## Exercise prompt
Could you print exactly the lines of the listing below, starting at the line that has "ATOM 98 C CA" and ending at the line that has "ATOM 112 O O", and only those lines?

★ ★ ★

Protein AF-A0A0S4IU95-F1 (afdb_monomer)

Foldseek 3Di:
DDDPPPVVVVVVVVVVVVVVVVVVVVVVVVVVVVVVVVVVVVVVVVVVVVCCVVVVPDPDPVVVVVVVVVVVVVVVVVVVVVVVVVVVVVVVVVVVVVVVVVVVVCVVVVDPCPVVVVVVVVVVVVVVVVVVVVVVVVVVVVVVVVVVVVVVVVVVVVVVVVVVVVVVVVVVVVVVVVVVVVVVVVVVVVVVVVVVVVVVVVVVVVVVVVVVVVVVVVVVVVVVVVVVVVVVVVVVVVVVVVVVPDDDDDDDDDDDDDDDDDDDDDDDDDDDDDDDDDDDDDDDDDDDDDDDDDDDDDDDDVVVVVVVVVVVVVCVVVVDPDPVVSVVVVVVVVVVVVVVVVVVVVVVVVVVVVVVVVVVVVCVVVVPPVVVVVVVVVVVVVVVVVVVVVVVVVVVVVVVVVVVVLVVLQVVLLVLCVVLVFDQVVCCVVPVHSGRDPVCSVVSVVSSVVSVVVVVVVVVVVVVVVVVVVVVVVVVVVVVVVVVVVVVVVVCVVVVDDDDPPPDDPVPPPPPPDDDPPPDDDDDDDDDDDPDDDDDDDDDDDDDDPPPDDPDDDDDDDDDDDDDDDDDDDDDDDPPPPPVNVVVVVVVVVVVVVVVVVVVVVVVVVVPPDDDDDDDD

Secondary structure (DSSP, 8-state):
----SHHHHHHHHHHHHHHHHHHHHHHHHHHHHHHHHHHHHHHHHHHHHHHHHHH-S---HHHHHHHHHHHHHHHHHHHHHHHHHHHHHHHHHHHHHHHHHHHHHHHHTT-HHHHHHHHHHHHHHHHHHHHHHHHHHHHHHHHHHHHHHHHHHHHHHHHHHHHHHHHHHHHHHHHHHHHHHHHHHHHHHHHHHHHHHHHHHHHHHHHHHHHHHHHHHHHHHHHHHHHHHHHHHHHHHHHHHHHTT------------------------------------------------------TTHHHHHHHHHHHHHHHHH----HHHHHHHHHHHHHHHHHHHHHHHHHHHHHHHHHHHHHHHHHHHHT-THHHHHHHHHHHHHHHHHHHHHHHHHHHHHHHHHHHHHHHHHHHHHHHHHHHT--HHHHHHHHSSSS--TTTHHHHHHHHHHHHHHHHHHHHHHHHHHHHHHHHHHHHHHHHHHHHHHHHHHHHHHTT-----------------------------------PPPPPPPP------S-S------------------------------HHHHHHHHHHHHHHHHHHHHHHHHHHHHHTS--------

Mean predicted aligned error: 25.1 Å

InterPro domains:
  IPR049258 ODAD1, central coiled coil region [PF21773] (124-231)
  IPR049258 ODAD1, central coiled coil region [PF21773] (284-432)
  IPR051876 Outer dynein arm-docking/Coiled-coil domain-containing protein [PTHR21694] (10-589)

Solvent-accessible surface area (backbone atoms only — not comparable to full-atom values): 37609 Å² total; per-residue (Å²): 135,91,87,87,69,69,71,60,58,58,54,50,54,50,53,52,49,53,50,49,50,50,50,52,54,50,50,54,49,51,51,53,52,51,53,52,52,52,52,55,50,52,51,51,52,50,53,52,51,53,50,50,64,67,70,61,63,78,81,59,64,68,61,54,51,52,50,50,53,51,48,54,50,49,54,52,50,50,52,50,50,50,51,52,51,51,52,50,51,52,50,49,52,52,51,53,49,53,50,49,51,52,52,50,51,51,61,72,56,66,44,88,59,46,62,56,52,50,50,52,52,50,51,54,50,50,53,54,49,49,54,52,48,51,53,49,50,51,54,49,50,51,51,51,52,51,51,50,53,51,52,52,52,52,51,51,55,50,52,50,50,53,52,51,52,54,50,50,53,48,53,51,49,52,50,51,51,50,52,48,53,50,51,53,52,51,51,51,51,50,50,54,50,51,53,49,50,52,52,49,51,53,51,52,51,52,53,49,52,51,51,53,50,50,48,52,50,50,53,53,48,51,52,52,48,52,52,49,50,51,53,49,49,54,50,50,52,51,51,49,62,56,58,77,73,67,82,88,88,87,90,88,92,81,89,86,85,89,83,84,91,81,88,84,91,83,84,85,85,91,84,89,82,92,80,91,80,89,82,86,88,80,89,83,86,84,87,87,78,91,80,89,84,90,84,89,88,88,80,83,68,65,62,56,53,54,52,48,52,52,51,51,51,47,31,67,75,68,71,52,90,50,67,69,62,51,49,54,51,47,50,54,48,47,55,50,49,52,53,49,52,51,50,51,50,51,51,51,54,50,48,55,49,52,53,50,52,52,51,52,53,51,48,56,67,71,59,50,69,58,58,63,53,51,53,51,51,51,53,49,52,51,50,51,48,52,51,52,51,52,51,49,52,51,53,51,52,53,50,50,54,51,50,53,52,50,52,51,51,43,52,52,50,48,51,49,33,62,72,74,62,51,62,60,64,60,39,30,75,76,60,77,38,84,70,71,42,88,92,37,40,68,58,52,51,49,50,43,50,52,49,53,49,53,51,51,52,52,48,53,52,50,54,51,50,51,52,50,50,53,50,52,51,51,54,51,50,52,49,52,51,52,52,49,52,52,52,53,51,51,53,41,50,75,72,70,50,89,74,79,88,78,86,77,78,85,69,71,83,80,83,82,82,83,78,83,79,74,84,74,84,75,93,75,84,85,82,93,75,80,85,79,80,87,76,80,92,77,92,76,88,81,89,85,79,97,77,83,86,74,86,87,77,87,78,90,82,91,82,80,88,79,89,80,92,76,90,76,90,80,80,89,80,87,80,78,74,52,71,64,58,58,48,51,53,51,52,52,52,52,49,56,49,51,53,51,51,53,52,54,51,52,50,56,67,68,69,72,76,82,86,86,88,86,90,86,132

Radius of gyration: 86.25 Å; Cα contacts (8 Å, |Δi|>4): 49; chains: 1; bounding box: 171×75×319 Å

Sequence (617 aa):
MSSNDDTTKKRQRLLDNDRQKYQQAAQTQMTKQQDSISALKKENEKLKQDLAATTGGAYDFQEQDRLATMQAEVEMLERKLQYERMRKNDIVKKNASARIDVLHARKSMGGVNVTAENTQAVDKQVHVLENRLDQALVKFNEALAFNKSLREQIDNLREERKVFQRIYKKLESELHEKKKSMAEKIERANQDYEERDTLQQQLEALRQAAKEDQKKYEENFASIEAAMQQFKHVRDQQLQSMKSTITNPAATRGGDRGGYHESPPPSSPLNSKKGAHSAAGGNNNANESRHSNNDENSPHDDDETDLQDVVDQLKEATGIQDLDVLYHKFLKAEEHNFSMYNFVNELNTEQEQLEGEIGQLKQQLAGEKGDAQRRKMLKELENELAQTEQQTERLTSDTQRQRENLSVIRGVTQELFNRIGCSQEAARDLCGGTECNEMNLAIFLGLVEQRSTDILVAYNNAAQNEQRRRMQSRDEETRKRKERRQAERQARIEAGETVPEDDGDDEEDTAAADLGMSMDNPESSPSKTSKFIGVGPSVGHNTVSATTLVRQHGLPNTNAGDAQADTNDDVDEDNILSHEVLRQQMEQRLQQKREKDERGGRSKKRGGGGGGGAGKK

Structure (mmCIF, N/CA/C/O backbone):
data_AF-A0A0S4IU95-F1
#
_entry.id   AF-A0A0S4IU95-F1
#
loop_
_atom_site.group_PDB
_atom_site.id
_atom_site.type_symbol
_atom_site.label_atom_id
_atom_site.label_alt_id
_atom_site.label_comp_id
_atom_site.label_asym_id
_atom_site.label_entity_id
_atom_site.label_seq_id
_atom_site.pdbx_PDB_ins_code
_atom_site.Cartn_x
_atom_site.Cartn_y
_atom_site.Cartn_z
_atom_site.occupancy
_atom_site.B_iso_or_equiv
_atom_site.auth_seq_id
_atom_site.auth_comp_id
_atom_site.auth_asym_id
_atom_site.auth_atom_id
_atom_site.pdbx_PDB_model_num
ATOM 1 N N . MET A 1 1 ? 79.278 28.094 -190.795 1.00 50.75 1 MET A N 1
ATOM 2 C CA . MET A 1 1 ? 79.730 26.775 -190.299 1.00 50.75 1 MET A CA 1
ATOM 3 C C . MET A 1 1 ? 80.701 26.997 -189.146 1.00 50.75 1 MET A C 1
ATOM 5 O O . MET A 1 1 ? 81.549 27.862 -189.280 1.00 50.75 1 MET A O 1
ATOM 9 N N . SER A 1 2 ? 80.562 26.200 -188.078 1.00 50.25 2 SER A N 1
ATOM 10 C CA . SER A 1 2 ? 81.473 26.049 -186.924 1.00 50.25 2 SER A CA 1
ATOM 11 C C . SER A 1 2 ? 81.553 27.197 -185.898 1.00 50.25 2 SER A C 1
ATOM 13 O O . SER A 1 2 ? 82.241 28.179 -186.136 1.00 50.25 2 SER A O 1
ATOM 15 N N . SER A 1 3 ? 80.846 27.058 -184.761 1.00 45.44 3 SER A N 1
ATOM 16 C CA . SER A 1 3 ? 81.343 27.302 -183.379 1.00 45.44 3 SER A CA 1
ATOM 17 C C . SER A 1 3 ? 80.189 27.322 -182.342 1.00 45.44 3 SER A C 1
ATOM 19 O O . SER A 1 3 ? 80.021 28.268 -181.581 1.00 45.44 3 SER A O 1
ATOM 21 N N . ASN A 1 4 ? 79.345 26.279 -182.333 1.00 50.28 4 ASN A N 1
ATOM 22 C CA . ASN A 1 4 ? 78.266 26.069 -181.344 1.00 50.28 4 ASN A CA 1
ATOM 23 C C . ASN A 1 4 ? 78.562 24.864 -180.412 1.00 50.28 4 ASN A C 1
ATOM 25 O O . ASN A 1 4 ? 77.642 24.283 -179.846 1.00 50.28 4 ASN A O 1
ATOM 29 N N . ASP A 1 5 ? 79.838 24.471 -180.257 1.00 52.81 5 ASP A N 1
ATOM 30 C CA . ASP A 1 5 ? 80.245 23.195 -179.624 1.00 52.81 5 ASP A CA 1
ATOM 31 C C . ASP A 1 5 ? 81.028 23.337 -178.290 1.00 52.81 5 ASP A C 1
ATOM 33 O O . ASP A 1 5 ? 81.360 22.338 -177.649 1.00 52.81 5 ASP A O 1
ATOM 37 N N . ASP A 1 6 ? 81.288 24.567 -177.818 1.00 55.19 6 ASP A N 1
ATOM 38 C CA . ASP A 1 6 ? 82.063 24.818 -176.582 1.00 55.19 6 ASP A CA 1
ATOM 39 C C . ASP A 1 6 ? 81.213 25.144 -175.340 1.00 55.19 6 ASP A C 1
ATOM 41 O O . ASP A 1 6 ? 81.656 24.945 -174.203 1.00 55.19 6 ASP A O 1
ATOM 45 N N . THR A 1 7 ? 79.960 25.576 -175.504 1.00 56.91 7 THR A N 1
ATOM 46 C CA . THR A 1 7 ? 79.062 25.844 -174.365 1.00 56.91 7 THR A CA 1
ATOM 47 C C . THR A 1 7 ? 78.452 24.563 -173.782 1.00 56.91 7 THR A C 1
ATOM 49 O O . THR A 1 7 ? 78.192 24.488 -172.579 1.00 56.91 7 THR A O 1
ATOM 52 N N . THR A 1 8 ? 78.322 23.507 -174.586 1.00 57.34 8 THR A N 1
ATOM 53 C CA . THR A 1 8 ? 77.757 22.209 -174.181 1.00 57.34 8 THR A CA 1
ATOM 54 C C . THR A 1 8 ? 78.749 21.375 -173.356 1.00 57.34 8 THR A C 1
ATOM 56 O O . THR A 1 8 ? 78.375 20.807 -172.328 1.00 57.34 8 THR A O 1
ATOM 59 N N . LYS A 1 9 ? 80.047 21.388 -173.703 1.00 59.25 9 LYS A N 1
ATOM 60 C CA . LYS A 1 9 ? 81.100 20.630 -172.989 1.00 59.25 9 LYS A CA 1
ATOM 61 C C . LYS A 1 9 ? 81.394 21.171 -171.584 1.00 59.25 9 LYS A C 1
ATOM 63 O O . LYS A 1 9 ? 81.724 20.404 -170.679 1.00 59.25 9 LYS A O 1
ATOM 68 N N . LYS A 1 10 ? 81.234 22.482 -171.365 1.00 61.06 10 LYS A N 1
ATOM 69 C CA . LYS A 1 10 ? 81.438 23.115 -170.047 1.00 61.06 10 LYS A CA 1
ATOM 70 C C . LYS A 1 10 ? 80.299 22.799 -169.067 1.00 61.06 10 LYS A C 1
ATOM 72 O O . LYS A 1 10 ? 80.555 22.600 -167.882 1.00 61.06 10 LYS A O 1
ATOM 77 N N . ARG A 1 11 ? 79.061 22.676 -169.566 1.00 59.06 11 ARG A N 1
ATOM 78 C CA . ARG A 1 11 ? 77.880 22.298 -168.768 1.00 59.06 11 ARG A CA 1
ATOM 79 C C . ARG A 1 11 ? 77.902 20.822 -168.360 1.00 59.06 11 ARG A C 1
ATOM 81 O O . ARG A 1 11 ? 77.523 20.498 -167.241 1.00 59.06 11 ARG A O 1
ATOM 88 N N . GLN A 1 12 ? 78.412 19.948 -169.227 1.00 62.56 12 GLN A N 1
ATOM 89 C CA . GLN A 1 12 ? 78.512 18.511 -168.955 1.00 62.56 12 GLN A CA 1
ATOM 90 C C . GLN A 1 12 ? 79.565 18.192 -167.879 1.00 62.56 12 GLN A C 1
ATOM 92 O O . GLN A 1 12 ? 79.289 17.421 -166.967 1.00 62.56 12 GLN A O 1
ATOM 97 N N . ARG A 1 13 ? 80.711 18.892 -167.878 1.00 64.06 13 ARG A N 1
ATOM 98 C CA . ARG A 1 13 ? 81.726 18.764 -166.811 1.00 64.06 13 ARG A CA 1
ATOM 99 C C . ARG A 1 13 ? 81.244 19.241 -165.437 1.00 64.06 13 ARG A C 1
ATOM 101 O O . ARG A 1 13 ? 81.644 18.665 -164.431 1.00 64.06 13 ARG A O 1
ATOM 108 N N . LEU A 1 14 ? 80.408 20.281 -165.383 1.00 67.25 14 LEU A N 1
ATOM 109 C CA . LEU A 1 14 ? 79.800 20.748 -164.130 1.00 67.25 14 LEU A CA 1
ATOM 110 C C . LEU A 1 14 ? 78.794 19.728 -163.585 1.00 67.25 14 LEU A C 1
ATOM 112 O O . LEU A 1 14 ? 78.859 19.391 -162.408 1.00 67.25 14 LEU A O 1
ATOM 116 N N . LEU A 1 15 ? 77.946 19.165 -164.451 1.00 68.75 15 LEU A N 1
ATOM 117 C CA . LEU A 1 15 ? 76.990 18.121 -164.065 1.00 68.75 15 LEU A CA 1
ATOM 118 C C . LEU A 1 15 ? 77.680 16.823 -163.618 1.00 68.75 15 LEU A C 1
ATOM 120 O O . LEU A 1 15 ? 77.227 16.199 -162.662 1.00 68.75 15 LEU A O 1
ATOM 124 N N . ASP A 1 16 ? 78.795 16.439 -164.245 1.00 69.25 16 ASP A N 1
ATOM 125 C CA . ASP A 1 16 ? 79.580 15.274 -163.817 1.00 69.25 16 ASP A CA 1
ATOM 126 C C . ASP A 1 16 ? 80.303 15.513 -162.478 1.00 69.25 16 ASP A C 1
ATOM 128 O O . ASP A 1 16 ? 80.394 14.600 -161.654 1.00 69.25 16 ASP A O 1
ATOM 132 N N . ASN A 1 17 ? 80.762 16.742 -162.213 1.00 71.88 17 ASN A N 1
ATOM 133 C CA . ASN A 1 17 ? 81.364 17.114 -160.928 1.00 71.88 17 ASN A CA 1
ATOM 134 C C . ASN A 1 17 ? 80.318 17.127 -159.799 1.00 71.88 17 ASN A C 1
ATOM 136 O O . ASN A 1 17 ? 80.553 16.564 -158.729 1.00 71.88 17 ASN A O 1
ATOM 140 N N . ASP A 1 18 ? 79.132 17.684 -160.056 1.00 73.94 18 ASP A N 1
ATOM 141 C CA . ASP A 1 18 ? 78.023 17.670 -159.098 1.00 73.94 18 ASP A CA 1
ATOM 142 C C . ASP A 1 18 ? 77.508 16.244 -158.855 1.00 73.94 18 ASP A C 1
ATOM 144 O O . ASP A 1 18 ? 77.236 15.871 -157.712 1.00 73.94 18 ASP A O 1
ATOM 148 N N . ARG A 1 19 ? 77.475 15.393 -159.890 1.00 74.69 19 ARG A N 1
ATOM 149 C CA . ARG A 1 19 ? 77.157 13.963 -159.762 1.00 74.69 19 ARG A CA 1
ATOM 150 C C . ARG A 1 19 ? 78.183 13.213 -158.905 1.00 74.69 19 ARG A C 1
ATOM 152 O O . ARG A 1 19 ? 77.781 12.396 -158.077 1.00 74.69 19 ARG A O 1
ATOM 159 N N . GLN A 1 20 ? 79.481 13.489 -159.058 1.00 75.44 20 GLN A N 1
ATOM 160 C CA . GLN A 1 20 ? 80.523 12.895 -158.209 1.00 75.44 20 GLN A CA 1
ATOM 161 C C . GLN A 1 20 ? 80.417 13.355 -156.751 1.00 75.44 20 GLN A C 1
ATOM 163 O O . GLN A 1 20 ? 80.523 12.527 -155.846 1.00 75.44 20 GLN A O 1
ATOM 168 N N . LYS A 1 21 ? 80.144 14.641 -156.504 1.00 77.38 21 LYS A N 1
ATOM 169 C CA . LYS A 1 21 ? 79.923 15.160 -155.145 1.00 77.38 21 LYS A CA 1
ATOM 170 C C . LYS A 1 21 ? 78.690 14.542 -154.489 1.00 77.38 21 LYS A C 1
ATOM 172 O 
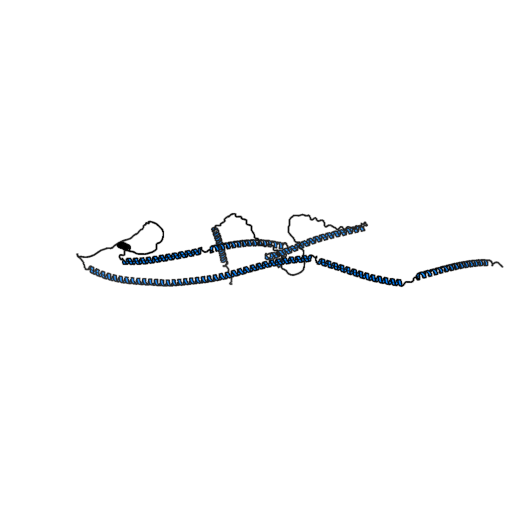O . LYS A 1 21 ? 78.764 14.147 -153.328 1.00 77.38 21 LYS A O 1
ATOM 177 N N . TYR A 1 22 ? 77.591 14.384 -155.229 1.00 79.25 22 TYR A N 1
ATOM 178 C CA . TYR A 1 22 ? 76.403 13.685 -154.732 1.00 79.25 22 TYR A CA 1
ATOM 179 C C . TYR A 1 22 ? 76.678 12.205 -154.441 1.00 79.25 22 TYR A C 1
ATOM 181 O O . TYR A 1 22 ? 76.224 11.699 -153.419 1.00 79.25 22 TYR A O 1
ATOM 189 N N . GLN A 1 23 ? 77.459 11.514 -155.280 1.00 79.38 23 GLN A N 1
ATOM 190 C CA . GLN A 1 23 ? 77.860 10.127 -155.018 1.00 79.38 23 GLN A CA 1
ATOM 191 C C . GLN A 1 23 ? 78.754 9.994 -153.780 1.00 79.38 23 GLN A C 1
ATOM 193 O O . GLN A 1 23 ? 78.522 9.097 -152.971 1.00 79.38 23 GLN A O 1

★ ★ ★

## Written response
ATOM 98 C CA . ARG A 1 13 ? 81.726 18.764 -166.811 1.00 64.06 13 ARG A CA 1
ATOM 99 C C . ARG A 1 13 ? 81.244 19.241 -165.437 1.00 64.06 13 ARG A C 1
ATOM 101 O O . ARG A 1 13 ? 81.644 18.665 -164.431 1.00 64.06 13 ARG A O 1
ATOM 108 N N . LEU A 1 14 ? 80.408 20.281 -165.383 1.00 67.25 14 LEU A N 1
ATOM 109 C CA . LEU A 1 14 ? 79.800 20.748 -164.130 1.00 67.25 14 LEU A CA 1
ATOM 110 C C . LEU A 1 14 ? 78.794 19.728 -163.585 1.00 67.25 14 LEU A C 1
ATOM 112 O O . LEU A 1 14 ? 78.859 19.391 -162.408 1.00 67.25 14 LEU A O 1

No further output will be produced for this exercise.